▶ Directions:
Nothing below is to be printed except the lines between the line holding "ATOM 98 C CA" and the line holding "ATOM 117 N N", inclusive, each exactly as it appears.

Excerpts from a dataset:
·····

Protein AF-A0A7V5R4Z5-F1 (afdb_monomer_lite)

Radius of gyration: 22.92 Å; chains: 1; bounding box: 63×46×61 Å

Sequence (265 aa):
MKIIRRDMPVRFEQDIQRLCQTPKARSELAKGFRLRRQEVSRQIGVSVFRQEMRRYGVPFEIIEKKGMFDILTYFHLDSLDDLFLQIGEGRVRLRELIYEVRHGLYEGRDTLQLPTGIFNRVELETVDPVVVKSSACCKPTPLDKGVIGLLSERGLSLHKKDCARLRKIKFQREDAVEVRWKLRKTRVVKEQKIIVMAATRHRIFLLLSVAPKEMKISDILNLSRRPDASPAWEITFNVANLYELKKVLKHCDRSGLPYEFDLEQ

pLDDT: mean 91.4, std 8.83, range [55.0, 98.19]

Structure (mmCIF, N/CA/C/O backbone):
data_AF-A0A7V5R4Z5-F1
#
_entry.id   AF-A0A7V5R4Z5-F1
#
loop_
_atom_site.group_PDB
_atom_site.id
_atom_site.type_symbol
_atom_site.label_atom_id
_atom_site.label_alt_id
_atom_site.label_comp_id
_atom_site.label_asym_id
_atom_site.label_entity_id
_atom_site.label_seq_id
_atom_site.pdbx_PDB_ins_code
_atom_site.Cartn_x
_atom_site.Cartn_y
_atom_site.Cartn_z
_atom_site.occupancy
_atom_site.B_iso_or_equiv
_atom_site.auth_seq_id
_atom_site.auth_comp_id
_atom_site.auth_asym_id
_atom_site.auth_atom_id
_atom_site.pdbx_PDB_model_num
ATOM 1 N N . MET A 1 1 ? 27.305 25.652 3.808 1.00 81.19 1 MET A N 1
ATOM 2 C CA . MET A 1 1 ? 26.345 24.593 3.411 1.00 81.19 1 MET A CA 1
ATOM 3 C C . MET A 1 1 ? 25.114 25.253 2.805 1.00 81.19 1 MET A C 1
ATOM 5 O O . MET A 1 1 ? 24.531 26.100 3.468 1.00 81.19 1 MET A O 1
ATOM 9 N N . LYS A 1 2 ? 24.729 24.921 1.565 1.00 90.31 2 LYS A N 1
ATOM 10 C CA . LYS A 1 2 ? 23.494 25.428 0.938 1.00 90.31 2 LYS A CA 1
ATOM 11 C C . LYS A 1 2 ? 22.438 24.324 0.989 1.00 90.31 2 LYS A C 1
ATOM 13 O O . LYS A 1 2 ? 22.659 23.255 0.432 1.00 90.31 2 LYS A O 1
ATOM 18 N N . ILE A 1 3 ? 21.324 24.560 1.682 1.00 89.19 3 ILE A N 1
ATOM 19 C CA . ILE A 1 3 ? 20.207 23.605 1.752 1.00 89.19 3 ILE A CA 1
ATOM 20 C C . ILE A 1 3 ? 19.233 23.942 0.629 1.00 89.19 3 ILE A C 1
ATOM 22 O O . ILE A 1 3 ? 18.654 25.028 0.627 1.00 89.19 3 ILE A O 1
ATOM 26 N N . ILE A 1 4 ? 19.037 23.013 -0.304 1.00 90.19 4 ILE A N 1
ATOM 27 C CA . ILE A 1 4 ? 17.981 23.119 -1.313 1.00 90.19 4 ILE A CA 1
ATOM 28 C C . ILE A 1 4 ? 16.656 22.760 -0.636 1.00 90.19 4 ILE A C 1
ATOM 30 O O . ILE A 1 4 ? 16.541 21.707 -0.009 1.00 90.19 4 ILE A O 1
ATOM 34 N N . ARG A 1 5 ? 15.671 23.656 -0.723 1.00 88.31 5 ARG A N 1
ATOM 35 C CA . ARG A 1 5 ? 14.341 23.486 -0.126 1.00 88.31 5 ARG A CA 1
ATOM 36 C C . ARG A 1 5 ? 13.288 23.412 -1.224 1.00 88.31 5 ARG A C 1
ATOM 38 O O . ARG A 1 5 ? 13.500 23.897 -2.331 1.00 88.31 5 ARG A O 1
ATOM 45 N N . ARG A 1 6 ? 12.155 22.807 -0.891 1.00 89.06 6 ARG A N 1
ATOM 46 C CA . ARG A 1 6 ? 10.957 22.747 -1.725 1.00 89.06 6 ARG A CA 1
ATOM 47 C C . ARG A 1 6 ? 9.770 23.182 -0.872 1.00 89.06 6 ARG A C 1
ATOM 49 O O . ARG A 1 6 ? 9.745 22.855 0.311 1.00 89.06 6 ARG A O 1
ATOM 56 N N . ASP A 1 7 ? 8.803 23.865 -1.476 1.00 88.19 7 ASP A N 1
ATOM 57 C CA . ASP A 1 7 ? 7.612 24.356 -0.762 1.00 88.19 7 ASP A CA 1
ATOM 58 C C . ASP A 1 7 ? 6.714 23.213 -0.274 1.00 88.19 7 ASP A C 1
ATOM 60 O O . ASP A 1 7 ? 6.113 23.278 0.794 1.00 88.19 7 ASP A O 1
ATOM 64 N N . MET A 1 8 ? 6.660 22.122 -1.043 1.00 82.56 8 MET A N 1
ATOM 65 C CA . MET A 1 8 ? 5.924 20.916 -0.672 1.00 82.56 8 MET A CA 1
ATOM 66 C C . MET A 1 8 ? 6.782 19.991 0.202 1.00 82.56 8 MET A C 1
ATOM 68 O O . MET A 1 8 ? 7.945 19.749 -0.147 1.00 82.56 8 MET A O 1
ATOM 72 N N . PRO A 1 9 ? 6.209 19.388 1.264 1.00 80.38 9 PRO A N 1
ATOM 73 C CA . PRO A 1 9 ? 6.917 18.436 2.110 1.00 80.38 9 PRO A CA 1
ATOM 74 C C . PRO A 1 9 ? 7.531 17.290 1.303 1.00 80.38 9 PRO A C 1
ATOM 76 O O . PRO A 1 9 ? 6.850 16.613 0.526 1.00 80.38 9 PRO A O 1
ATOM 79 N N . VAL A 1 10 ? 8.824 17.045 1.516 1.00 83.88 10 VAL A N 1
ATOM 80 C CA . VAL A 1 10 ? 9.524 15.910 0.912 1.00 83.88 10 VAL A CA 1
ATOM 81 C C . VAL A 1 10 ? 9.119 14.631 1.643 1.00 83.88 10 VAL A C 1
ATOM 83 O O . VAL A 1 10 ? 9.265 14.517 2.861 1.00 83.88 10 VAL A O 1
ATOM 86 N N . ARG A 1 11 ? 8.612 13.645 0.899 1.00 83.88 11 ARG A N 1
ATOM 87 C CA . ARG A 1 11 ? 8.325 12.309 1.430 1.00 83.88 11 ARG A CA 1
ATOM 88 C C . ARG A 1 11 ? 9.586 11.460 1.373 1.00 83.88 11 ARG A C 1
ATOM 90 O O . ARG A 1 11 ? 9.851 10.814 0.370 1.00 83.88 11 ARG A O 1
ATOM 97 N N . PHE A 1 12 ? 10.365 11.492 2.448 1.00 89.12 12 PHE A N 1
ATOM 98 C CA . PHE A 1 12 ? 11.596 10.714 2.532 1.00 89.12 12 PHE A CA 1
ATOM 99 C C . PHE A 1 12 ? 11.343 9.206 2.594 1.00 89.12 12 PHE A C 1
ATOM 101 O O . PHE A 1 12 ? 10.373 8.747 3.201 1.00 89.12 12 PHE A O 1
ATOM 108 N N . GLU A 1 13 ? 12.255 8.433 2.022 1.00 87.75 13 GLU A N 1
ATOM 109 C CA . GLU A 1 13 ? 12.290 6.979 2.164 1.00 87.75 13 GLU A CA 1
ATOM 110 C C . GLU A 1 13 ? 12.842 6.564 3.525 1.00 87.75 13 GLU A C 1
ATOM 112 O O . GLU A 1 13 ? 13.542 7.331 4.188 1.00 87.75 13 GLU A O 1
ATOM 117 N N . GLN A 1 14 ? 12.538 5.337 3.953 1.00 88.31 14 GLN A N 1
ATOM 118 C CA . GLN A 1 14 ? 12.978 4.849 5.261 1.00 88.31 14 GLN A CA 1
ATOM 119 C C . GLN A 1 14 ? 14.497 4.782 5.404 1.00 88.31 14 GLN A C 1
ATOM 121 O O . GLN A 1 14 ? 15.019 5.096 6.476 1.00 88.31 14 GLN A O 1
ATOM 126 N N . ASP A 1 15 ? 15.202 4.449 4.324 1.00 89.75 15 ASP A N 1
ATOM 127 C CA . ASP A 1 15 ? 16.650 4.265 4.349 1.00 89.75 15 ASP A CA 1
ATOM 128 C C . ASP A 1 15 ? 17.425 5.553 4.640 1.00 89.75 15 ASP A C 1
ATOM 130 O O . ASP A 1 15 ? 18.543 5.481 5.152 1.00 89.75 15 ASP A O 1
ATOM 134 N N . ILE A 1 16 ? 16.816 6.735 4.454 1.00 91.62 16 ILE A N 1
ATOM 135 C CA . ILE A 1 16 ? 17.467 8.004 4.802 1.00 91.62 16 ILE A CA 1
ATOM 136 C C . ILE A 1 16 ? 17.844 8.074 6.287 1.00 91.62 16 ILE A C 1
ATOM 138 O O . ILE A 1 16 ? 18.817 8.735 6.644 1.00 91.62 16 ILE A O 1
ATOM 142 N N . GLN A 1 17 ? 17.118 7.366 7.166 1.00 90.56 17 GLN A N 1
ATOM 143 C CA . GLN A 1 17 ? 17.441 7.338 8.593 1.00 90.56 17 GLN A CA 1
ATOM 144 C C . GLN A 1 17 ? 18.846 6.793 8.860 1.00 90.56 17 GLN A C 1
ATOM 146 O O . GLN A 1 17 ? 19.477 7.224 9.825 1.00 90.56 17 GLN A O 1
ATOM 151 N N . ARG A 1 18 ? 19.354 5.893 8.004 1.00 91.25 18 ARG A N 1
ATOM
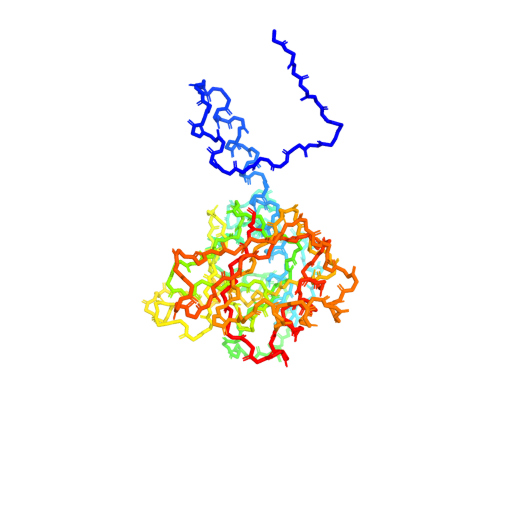 152 C CA . ARG A 1 18 ? 20.708 5.326 8.117 1.00 91.25 18 ARG A CA 1
ATOM 153 C C . ARG A 1 18 ? 21.795 6.362 7.833 1.00 91.25 18 ARG A C 1
ATOM 155 O O . ARG A 1 18 ? 22.897 6.242 8.352 1.00 91.25 18 ARG A O 1
ATOM 162 N N . LEU A 1 19 ? 21.471 7.390 7.050 1.00 93.19 19 LEU A N 1
ATOM 163 C CA . LEU A 1 19 ? 22.373 8.496 6.722 1.00 93.19 19 LEU A CA 1
ATOM 164 C C . LEU A 1 19 ? 22.347 9.606 7.789 1.00 93.19 19 LEU A C 1
ATOM 166 O O . LEU A 1 19 ? 23.214 10.478 7.807 1.00 93.19 19 LEU A O 1
ATOM 170 N N . CYS A 1 20 ? 21.362 9.599 8.695 1.00 93.94 20 CYS A N 1
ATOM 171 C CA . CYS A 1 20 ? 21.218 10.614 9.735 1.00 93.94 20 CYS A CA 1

·····

▶ Exercise answer:
ATOM 98 C CA . PHE A 1 12 ? 11.596 10.714 2.532 1.00 89.12 12 PHE A CA 1
ATOM 99 C C . PHE A 1 12 ? 11.343 9.206 2.594 1.00 89.12 12 PHE A C 1
ATOM 101 O O . PHE A 1 12 ? 10.373 8.747 3.201 1.00 89.12 12 PHE A O 1
ATOM 108 N N . GLU A 1 13 ? 12.255 8.433 2.022 1.00 87.75 13 GLU A N 1
ATOM 109 C CA . GLU A 1 13 ? 12.290 6.979 2.164 1.00 87.75 13 GLU A CA 1
ATOM 110 C C . GLU A 1 13 ? 12.842 6.564 3.525 1.00 87.75 13 GLU A C 1
ATOM 112 O O . GLU A 1 13 ? 13.542 7.331 4.188 1.00 87.75 13 GLU A O 1
ATOM 117 N N . GLN A 1 14 ? 12.538 5.337 3.953 1.00 88.31 14 GLN A N 1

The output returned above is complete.